I own and have tested several of the headphones on this list. This is essentially a strawman argument with some lesser products and brands meant, as usual, to lead you to the conclusion that only the Apple product can suit your needs. For example, there's no mention of one of the pioneers of elite sound in the entire world, another American company, Klipsch. These headphones look as good or better than the AirPods, offer the same 24-hour battery life with wireless charging case, and can be used with essentially any voice assistant you want. Oh, and they sound 10x better than AirPods/3x better than AirPods Pro for $100 less.
https://www.klipsch.com/products/t5-true-wireless-earphones
Using the scale from this article and applying it to the Klipsch headphones would yield these approximate scores:
Comfort: 9
Portability: 9
Sound Quality: 15
Bonus Features: 8
Overall: 10.25
No mentions either of Sennheiser, Bose, Panasonic or Harmon Kardon. Now... the AirPods Pro are amazing headphones. I own AirPods and Pro's and I enjoy them both for different things. Original AirPods are great because I can listen to satellite radio or podcasts in an office environment but still hear other people speaking to me without having to pause, take the headphone out and ask them to repeat themselves. AirPods 2 are great because they are more comfortable, have superior battery life, sound better, are smaller, look better, have more gesture support, better call quality, and some noise-cancelling. I love both and wouldn't return either of them.
However, there are several misconceptions about them. For one, this isn't Bose-level noise-cancelling, it's more like the Scooty-Puff Jr., not the Doombringer (Futurama.) In general in my experience, a good seal to the ear is far more important to elite sound than "noise cancelling". I get Bluetooth interference in them more than other brands. They try to intelligently switch too often between Apple watch/iMac/Phone. Personally, sometimes I would prefer a "dumber" device that just syncs to what I want. They are intentionally bright white which makes me feel like a walking Apple billboard sometimes. I wouldn't use either set of AirPods for fitness. I wouldn't let them get wet. The bass is average. And they are not for audiophiles at all.
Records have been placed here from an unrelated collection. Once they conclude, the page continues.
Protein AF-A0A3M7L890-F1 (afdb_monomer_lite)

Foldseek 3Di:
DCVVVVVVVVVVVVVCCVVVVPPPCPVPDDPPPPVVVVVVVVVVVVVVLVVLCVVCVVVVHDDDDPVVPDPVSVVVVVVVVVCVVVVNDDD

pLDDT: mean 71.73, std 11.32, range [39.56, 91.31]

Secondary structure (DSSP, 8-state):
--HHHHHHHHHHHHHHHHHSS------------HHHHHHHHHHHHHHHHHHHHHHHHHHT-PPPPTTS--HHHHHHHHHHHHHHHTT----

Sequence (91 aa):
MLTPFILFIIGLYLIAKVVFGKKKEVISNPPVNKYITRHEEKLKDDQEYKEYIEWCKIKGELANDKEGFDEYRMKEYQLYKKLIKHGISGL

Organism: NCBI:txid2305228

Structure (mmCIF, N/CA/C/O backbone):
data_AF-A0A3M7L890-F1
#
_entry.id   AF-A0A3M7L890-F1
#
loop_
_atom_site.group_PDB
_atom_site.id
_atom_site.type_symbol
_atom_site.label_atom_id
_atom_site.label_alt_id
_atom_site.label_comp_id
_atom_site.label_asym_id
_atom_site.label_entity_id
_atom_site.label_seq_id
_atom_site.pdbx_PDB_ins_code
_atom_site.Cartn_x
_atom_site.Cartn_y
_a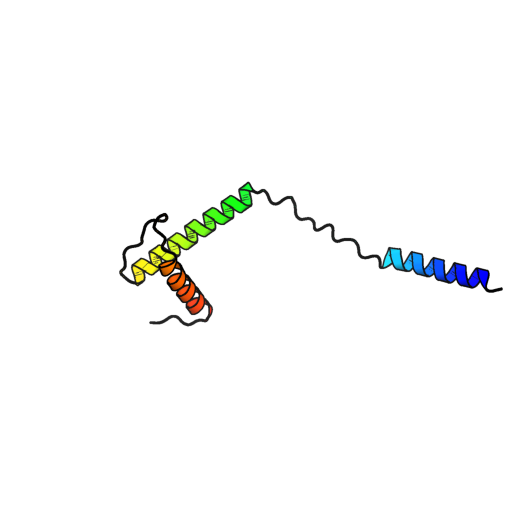tom_site.Cartn_z
_atom_site.occupancy
_atom_site.B_iso_or_equiv
_atom_site.auth_seq_id
_atom_site.auth_comp_id
_atom_site.auth_asym_id
_atom_site.auth_atom_id
_atom_site.pdbx_PDB_model_num
ATOM 1 N N . MET A 1 1 ? 43.027 -23.224 -46.912 1.00 62.06 1 MET A N 1
ATOM 2 C CA . MET A 1 1 ? 41.627 -22.963 -47.324 1.00 62.06 1 MET A CA 1
ATOM 3 C C . MET A 1 1 ? 40.680 -22.906 -46.117 1.00 62.06 1 MET A C 1
ATOM 5 O O . MET A 1 1 ? 39.646 -23.552 -46.117 1.00 62.06 1 MET A O 1
ATOM 9 N N . LEU A 1 2 ? 41.025 -22.145 -45.070 1.00 75.31 2 LEU A N 1
ATOM 10 C CA . LEU A 1 2 ? 40.208 -22.020 -43.843 1.00 75.31 2 LEU A CA 1
ATOM 11 C C . LEU A 1 2 ? 39.533 -20.646 -43.724 1.00 75.31 2 LEU A C 1
ATOM 13 O O . LEU A 1 2 ? 38.515 -20.498 -43.057 1.00 75.31 2 LEU A O 1
ATOM 17 N N . THR A 1 3 ? 40.064 -19.654 -4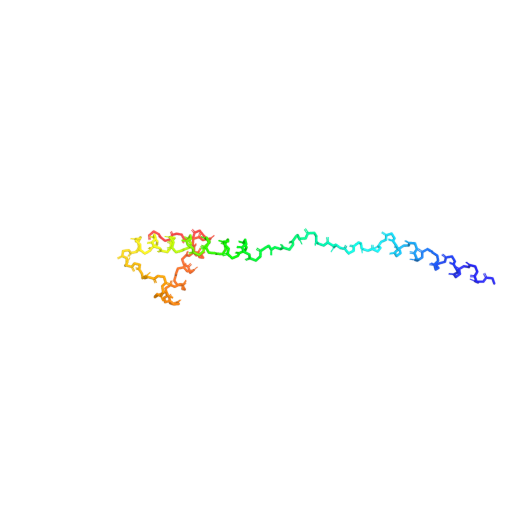4.436 1.00 81.69 3 THR A N 1
ATOM 18 C CA . THR A 1 3 ? 39.543 -18.289 -44.521 1.00 81.69 3 THR A CA 1
ATOM 19 C C . THR A 1 3 ? 38.067 -18.186 -44.936 1.00 81.69 3 THR A C 1
ATOM 21 O O . THR A 1 3 ? 37.346 -17.464 -44.249 1.00 81.69 3 THR A O 1
ATOM 24 N N . PRO A 1 4 ? 37.548 -18.906 -45.957 1.00 86.56 4 PRO A N 1
ATOM 25 C CA . PRO A 1 4 ? 36.124 -18.808 -46.294 1.00 86.56 4 PRO A CA 1
ATOM 26 C C . PRO A 1 4 ? 35.223 -19.415 -45.209 1.00 86.56 4 PRO A C 1
ATOM 28 O O . PRO A 1 4 ? 34.122 -18.926 -44.972 1.00 86.56 4 PRO A O 1
ATOM 31 N N . PHE A 1 5 ? 35.711 -20.435 -44.499 1.00 85.31 5 PHE A N 1
ATOM 32 C CA . PHE A 1 5 ? 34.972 -21.099 -43.425 1.00 85.31 5 PHE A CA 1
ATOM 33 C C . PHE A 1 5 ? 34.804 -20.190 -42.202 1.00 85.31 5 PHE A C 1
ATOM 35 O O . PHE A 1 5 ? 33.726 -20.113 -41.618 1.00 85.31 5 PHE A O 1
ATOM 42 N N . ILE A 1 6 ? 35.855 -19.442 -41.854 1.00 87.44 6 ILE A N 1
ATOM 43 C CA . ILE A 1 6 ? 35.832 -18.477 -40.747 1.00 87.44 6 ILE A CA 1
ATOM 44 C C . ILE A 1 6 ? 34.836 -17.346 -41.038 1.00 87.44 6 ILE A C 1
ATOM 46 O O . ILE A 1 6 ? 34.033 -16.995 -40.175 1.00 87.44 6 ILE A O 1
ATOM 50 N N . LEU A 1 7 ? 34.831 -16.817 -42.266 1.00 87.62 7 LEU A N 1
ATOM 51 C CA . LEU A 1 7 ? 33.895 -15.763 -42.670 1.00 87.62 7 LEU A CA 1
ATOM 52 C C . LEU A 1 7 ? 32.437 -16.240 -42.645 1.00 87.62 7 LEU A C 1
ATOM 54 O O . LEU A 1 7 ? 31.556 -15.492 -42.221 1.00 87.62 7 LEU A O 1
ATOM 58 N N . PHE A 1 8 ? 32.187 -17.493 -43.028 1.00 89.25 8 PHE A N 1
ATOM 59 C CA . PHE A 1 8 ? 30.852 -18.087 -42.980 1.00 89.25 8 PHE A CA 1
ATOM 60 C C . PHE A 1 8 ? 30.310 -18.195 -41.545 1.00 89.25 8 PHE A C 1
ATOM 62 O O . PHE A 1 8 ? 29.168 -17.818 -41.280 1.00 89.25 8 PHE A O 1
ATOM 69 N N . ILE A 1 9 ? 31.146 -18.627 -40.594 1.00 91.06 9 ILE A N 1
ATOM 70 C CA . ILE A 1 9 ? 30.773 -18.735 -39.173 1.00 91.06 9 ILE A CA 1
ATOM 71 C C . ILE A 1 9 ? 30.480 -17.352 -38.573 1.00 91.06 9 ILE A C 1
ATOM 73 O O . ILE A 1 9 ? 29.493 -17.187 -37.855 1.00 91.06 9 ILE A O 1
ATOM 77 N N . ILE A 1 10 ? 31.295 -16.343 -38.898 1.00 89.00 10 ILE A N 1
ATOM 78 C CA . ILE A 1 10 ? 31.080 -14.961 -38.441 1.00 89.00 10 ILE A CA 1
ATOM 79 C C . ILE A 1 10 ? 29.764 -14.406 -39.003 1.00 89.00 10 ILE A C 1
ATOM 81 O O . ILE A 1 10 ? 28.998 -13.783 -38.267 1.00 89.00 10 ILE A O 1
ATOM 85 N N . GLY A 1 11 ? 29.468 -14.671 -40.279 1.00 88.75 11 GLY A N 1
ATOM 86 C CA . GLY A 1 11 ? 28.208 -14.274 -40.909 1.00 88.75 11 GLY A CA 1
ATOM 87 C C . GLY A 1 11 ? 26.989 -14.859 -40.193 1.00 88.75 11 GLY A C 1
ATOM 88 O O . GLY A 1 11 ? 26.078 -14.118 -39.820 1.00 88.75 11 GLY A O 1
ATOM 89 N N . LEU A 1 12 ? 27.001 -16.167 -39.917 1.00 91.31 12 LEU A N 1
ATOM 90 C CA . LEU A 1 12 ? 25.925 -16.834 -39.176 1.00 91.31 12 LEU A CA 1
ATOM 91 C C . LEU A 1 12 ? 25.767 -16.288 -37.752 1.00 91.31 12 LEU A C 1
ATOM 93 O O . LEU A 1 12 ? 24.641 -16.071 -37.302 1.00 91.31 12 LEU A O 1
ATOM 97 N N . TYR A 1 13 ? 26.873 -16.011 -37.059 1.00 89.81 13 TYR A N 1
ATOM 98 C CA . TYR A 1 13 ? 26.847 -15.428 -35.717 1.00 89.81 13 TYR A CA 1
ATOM 99 C C . TYR A 1 13 ? 26.188 -14.041 -35.698 1.00 89.81 13 TYR A C 1
ATOM 101 O O . TYR A 1 13 ? 25.372 -13.754 -34.819 1.00 89.81 13 TYR A O 1
ATOM 109 N N . LEU A 1 14 ? 26.495 -13.184 -36.677 1.00 86.38 14 LEU A N 1
ATOM 110 C CA . LEU A 1 14 ? 25.896 -11.851 -36.780 1.00 86.38 14 LEU A CA 1
ATOM 111 C C . LEU A 1 14 ? 24.394 -11.922 -37.073 1.00 86.38 14 LEU A C 1
ATOM 113 O O . LEU A 1 14 ? 23.623 -11.200 -36.443 1.00 86.38 14 LEU A O 1
ATOM 117 N N . ILE A 1 15 ? 23.967 -12.829 -37.958 1.00 86.56 15 ILE A N 1
ATOM 118 C CA . ILE A 1 15 ? 22.544 -13.052 -38.256 1.00 86.56 15 ILE A CA 1
ATOM 119 C C . ILE A 1 15 ? 21.815 -13.546 -37.002 1.00 86.56 15 ILE A C 1
ATOM 121 O O . ILE A 1 15 ? 20.785 -12.986 -36.626 1.00 86.56 15 ILE A O 1
ATOM 125 N N . ALA A 1 16 ? 22.377 -14.531 -36.297 1.00 84.25 16 ALA A N 1
ATOM 126 C CA . ALA A 1 16 ? 21.808 -15.039 -35.054 1.00 84.25 16 ALA A CA 1
ATOM 127 C C . ALA A 1 16 ? 21.712 -13.943 -33.980 1.00 84.25 16 ALA A C 1
ATOM 129 O O . ALA A 1 16 ? 20.688 -13.822 -33.315 1.00 84.25 16 ALA A O 1
ATOM 130 N N . LYS A 1 17 ? 22.728 -13.086 -33.843 1.00 82.69 17 LYS A N 1
ATOM 131 C CA . LYS A 1 17 ? 22.713 -11.966 -32.893 1.00 82.69 17 LYS A CA 1
ATOM 132 C C . LYS A 1 17 ? 21.633 -10.930 -33.210 1.00 82.69 17 LYS A C 1
ATOM 134 O O . LYS A 1 17 ? 21.112 -10.319 -32.285 1.00 82.69 17 LYS A O 1
ATOM 139 N N . VAL A 1 18 ? 21.296 -10.718 -34.481 1.00 79.44 18 VAL A N 1
ATOM 140 C CA . VAL A 1 18 ? 20.226 -9.790 -34.882 1.00 79.44 18 VAL A CA 1
ATOM 141 C C . VAL A 1 18 ? 18.846 -10.419 -34.682 1.00 79.44 18 VAL A C 1
ATOM 143 O O . VAL A 1 18 ? 17.955 -9.760 -34.156 1.00 79.44 18 VAL A O 1
ATOM 146 N N . VAL A 1 19 ? 18.673 -11.694 -35.040 1.00 79.50 19 VAL A N 1
ATOM 147 C CA . VAL A 1 19 ? 17.385 -12.403 -34.917 1.00 79.50 19 VAL A CA 1
ATOM 148 C C . VAL A 1 19 ? 17.041 -12.715 -33.457 1.00 79.50 19 VAL A C 1
ATOM 150 O O . VAL A 1 19 ? 15.903 -12.528 -33.037 1.00 79.50 19 VAL A O 1
ATOM 153 N N . PHE A 1 20 ? 18.024 -13.152 -32.666 1.00 76.06 20 PHE A N 1
ATOM 154 C CA . PHE A 1 20 ? 17.861 -13.493 -31.247 1.00 76.06 20 PHE A CA 1
ATOM 155 C C . PHE A 1 20 ? 18.286 -12.368 -30.298 1.00 76.06 20 PHE A C 1
ATOM 157 O O . PHE A 1 20 ? 18.192 -12.512 -29.076 1.00 76.06 20 PHE A O 1
ATOM 164 N N . GLY A 1 21 ? 18.755 -11.242 -30.838 1.00 64.81 21 GLY A N 1
ATOM 165 C CA . GLY A 1 21 ? 19.039 -10.038 -30.075 1.00 64.81 21 GLY A CA 1
ATOM 166 C C . GLY A 1 21 ? 17.745 -9.545 -29.461 1.00 64.81 21 GLY A C 1
ATOM 167 O O . GLY A 1 21 ? 16.923 -8.945 -30.149 1.00 64.81 21 GLY A O 1
ATOM 168 N N . LYS A 1 22 ? 17.556 -9.850 -28.172 1.00 61.97 22 LYS A N 1
ATOM 169 C CA . LYS A 1 22 ? 16.402 -9.431 -27.377 1.00 61.97 22 LYS A CA 1
ATOM 170 C C . LYS A 1 22 ? 16.069 -7.988 -27.740 1.00 61.97 22 LYS A C 1
ATOM 172 O O . LYS A 1 22 ? 16.882 -7.093 -27.494 1.00 61.97 22 LYS A O 1
ATOM 177 N N . LYS A 1 23 ? 14.885 -7.768 -28.324 1.00 58.34 23 LYS A N 1
ATOM 178 C CA . LYS A 1 23 ? 14.282 -6.437 -28.353 1.00 58.34 23 LYS A CA 1
ATOM 179 C C . LYS A 1 23 ? 14.371 -5.955 -26.914 1.00 58.34 23 LYS A C 1
ATOM 181 O O . LYS A 1 23 ? 13.808 -6.602 -26.034 1.00 58.34 23 LYS A O 1
ATOM 186 N N . LYS A 1 24 ? 15.148 -4.896 -26.654 1.00 53.69 24 LYS A N 1
ATOM 187 C CA . LYS A 1 24 ? 15.001 -4.168 -25.396 1.00 53.69 24 LYS A CA 1
ATOM 188 C C . LYS A 1 24 ? 13.511 -3.897 -25.316 1.00 53.69 24 LYS A C 1
ATOM 190 O O . LYS A 1 24 ? 12.983 -3.237 -26.211 1.00 53.69 24 LYS A O 1
ATOM 195 N N . GLU A 1 25 ? 12.844 -4.494 -24.336 1.00 49.97 25 GLU A N 1
ATOM 196 C CA . GLU A 1 25 ? 11.511 -4.073 -23.957 1.00 49.97 25 GLU A CA 1
ATOM 197 C C . GLU A 1 25 ? 11.666 -2.592 -23.638 1.00 49.97 25 GLU A C 1
ATOM 199 O O . GLU A 1 25 ? 12.158 -2.196 -22.583 1.00 49.97 25 GLU A O 1
ATOM 204 N N . VAL A 1 26 ? 11.361 -1.753 -24.625 1.00 54.28 26 VAL A N 1
ATOM 205 C CA . VAL A 1 26 ? 11.008 -0.371 -24.381 1.00 54.28 26 VAL A CA 1
ATOM 206 C C . VAL A 1 26 ? 9.686 -0.525 -23.665 1.00 54.28 26 VAL A C 1
ATOM 208 O O . VAL A 1 26 ? 8.643 -0.637 -24.303 1.00 54.28 26 VAL A O 1
ATOM 211 N N . ILE A 1 27 ? 9.780 -0.711 -22.347 1.00 54.09 27 ILE A N 1
ATOM 212 C CA . ILE A 1 27 ? 8.648 -0.760 -21.444 1.00 54.09 27 ILE A CA 1
ATOM 213 C C . ILE A 1 27 ? 7.907 0.535 -21.720 1.00 54.09 27 ILE A C 1
ATOM 215 O O . ILE A 1 27 ? 8.342 1.633 -21.370 1.00 54.09 27 ILE A O 1
ATOM 219 N N . SER A 1 28 ? 6.823 0.371 -22.459 1.00 51.72 28 SER A N 1
ATOM 220 C CA . SER A 1 28 ? 5.821 1.355 -22.782 1.00 51.72 28 SER A CA 1
ATOM 221 C C . SER A 1 28 ? 5.060 1.674 -21.505 1.00 51.72 28 SER A C 1
ATOM 223 O O . SER A 1 28 ? 3.895 1.322 -21.372 1.00 51.72 28 SER A O 1
ATOM 225 N N . ASN A 1 29 ? 5.725 2.298 -20.541 1.00 55.03 29 ASN A N 1
ATOM 226 C CA . ASN A 1 29 ? 5.024 2.962 -19.465 1.00 55.03 29 ASN A CA 1
ATOM 227 C C . ASN A 1 29 ? 5.017 4.445 -19.830 1.00 55.03 29 ASN A C 1
ATOM 229 O O . ASN A 1 29 ? 6.089 5.060 -19.848 1.00 55.03 29 ASN A O 1
ATOM 233 N N . PRO A 1 30 ? 3.853 5.029 -20.183 1.00 57.50 30 PRO A N 1
ATOM 234 C CA . PRO A 1 30 ? 3.752 6.478 -20.276 1.00 57.50 30 PRO A CA 1
ATOM 235 C C . PRO A 1 30 ? 4.276 7.075 -18.963 1.00 57.50 30 PRO A C 1
ATOM 237 O O . PRO A 1 30 ? 4.140 6.428 -17.919 1.00 57.50 30 PRO A O 1
ATOM 240 N N . PRO A 1 31 ? 4.907 8.263 -18.986 1.00 60.56 31 PRO A N 1
ATOM 241 C CA . PRO A 1 31 ? 5.384 8.895 -17.767 1.00 60.56 31 PRO A CA 1
ATOM 242 C C . PRO A 1 31 ? 4.197 9.008 -16.814 1.00 60.56 31 PRO A C 1
ATOM 244 O O . PRO A 1 31 ? 3.270 9.779 -17.060 1.00 60.56 31 PRO A O 1
ATOM 247 N N . VAL A 1 32 ? 4.195 8.167 -15.777 1.00 61.97 32 VAL A N 1
ATOM 248 C CA . VAL A 1 32 ? 3.112 8.118 -14.804 1.00 61.97 32 VAL A CA 1
ATOM 249 C C . VAL A 1 32 ? 3.030 9.516 -14.215 1.00 61.97 32 VAL A C 1
ATOM 251 O O . VAL A 1 32 ? 3.996 10.033 -13.646 1.00 61.97 32 VAL A O 1
ATOM 254 N N . ASN A 1 33 ? 1.908 10.181 -14.472 1.00 73.00 33 ASN A N 1
ATOM 255 C CA . ASN A 1 33 ? 1.740 11.563 -14.087 1.00 73.00 33 ASN A CA 1
ATOM 256 C C . ASN A 1 33 ? 1.782 11.632 -12.557 1.00 73.00 33 ASN A C 1
ATOM 258 O O . ASN A 1 33 ? 0.915 11.078 -11.884 1.00 73.00 33 ASN A O 1
ATOM 262 N N . LYS A 1 34 ? 2.775 12.343 -12.014 1.00 73.62 34 LYS A N 1
ATOM 263 C CA . LYS A 1 34 ? 2.988 12.488 -10.566 1.00 73.62 34 LYS A CA 1
ATOM 264 C C . LYS A 1 34 ? 1.740 12.987 -9.829 1.00 73.62 34 LYS A C 1
ATOM 266 O O . LYS A 1 34 ? 1.572 12.682 -8.653 1.00 73.62 34 LYS A O 1
ATOM 271 N N . TYR A 1 35 ? 0.874 13.747 -10.501 1.00 72.62 35 TYR A N 1
ATOM 272 C CA . TYR A 1 35 ? -0.393 14.206 -9.933 1.00 72.62 35 TYR A CA 1
ATOM 273 C C . TYR A 1 35 ? -1.417 13.079 -9.795 1.00 72.62 35 TYR A C 1
ATOM 275 O O . TYR A 1 35 ? -2.114 13.037 -8.788 1.00 72.62 35 TYR A O 1
ATOM 283 N N . ILE A 1 36 ? -1.472 12.158 -10.761 1.00 72.06 36 ILE A N 1
ATOM 284 C CA . ILE A 1 36 ? -2.375 11.001 -10.725 1.00 72.06 36 ILE A CA 1
ATOM 285 C C . ILE A 1 36 ? -1.948 10.065 -9.595 1.00 72.06 36 ILE A C 1
ATOM 287 O O . ILE A 1 36 ? -2.762 9.760 -8.734 1.00 72.06 36 ILE A O 1
ATOM 291 N N . THR A 1 37 ? -0.656 9.731 -9.505 1.00 73.88 37 THR A N 1
ATOM 292 C CA . THR A 1 37 ? -0.137 8.874 -8.424 1.00 73.88 37 THR A CA 1
ATOM 293 C C . THR A 1 37 ? -0.401 9.468 -7.043 1.00 73.88 37 THR A C 1
ATOM 295 O O . THR A 1 37 ? -0.925 8.786 -6.171 1.00 73.88 37 THR A O 1
ATOM 298 N N . ARG A 1 38 ? -0.129 10.766 -6.847 1.00 72.81 38 ARG A N 1
ATOM 299 C CA . ARG A 1 38 ? -0.421 11.437 -5.568 1.00 72.81 38 ARG A CA 1
ATOM 300 C C . ARG A 1 38 ? -1.910 11.470 -5.238 1.00 72.81 38 ARG A C 1
ATOM 302 O O . ARG A 1 38 ? -2.275 11.472 -4.067 1.00 72.81 38 ARG A O 1
ATOM 309 N N . HIS A 1 39 ? -2.770 11.576 -6.245 1.00 76.25 39 HIS A N 1
ATOM 310 C CA . HIS A 1 39 ? -4.212 11.584 -6.033 1.00 76.25 39 HIS A CA 1
ATOM 311 C C . HIS A 1 39 ? -4.728 10.187 -5.664 1.00 76.25 39 HIS A C 1
ATOM 313 O O . HIS A 1 39 ? -5.584 10.067 -4.790 1.00 76.25 39 HIS A O 1
ATOM 319 N N . GLU A 1 40 ? -4.200 9.140 -6.295 1.00 74.06 40 GLU A N 1
ATOM 320 C CA . GLU A 1 40 ? -4.490 7.745 -5.953 1.00 74.06 40 GLU A CA 1
ATOM 321 C C . GLU A 1 40 ? -4.010 7.401 -4.537 1.00 74.06 40 GLU A C 1
ATOM 323 O O . GLU A 1 40 ? -4.752 6.782 -3.778 1.00 74.06 40 GLU A O 1
ATOM 328 N N . GLU A 1 41 ? -2.819 7.864 -4.147 1.00 75.94 41 GLU A N 1
ATOM 329 C CA . GLU A 1 41 ? -2.294 7.720 -2.782 1.00 75.94 41 GLU A CA 1
ATOM 330 C C . GLU A 1 41 ? -3.206 8.404 -1.756 1.00 75.94 41 GLU A C 1
ATOM 332 O O . GLU A 1 41 ? -3.653 7.757 -0.815 1.00 75.94 41 GLU A O 1
ATOM 337 N N . LYS A 1 42 ? -3.591 9.668 -1.981 1.00 75.44 42 LYS A N 1
ATOM 338 C CA . LYS A 1 42 ? -4.514 10.382 -1.078 1.00 75.44 42 LYS A CA 1
ATOM 339 C C . LYS A 1 42 ? -5.874 9.698 -0.943 1.00 75.44 42 LYS A C 1
ATOM 341 O O . LYS A 1 42 ? -6.399 9.602 0.160 1.00 75.44 42 LYS A O 1
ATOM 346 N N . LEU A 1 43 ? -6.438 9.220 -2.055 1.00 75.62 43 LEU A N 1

My point isn't to blast AirPods. Like I said, I love both designs and don't even consider them overpriced for the value I get out of them. But they also aren't the only headphones out there. And the biggest factor in finding the right headphones for a customer is personal preference/use scenario, not generic ratings. If you use headphones for running, walking in public, have an Android phone, or care about elite sound, I would never recommend AirPods.
If your devices have Bluetooth 5.0 you're going to have no problems connecting fast, regardless of "H1 chips". If you care about privacy and don't want ghost firmware updates with unknown data transfers going from your phone to something you literally put inside your head, AirPods are not a good choice. If you work in an office, and can use your headphones and charge them over lunch whenever you want, then battery life may not matter nearly as much to you as someone who goes on long road trips and needs perfect call quality.
What I do love most about AirPods though, is when Apple enters a market, it raises the bar for everyone else participating in that market. And for that reason alone, I'm thrilled they are pushing innovation again. Now if only they would do it in phones and computers instead of just adding 47,000 cameras/processors...
tl;dr: MacRumors (shocking) favors Apple. AirPods are great, but competitors have largely closed the gap.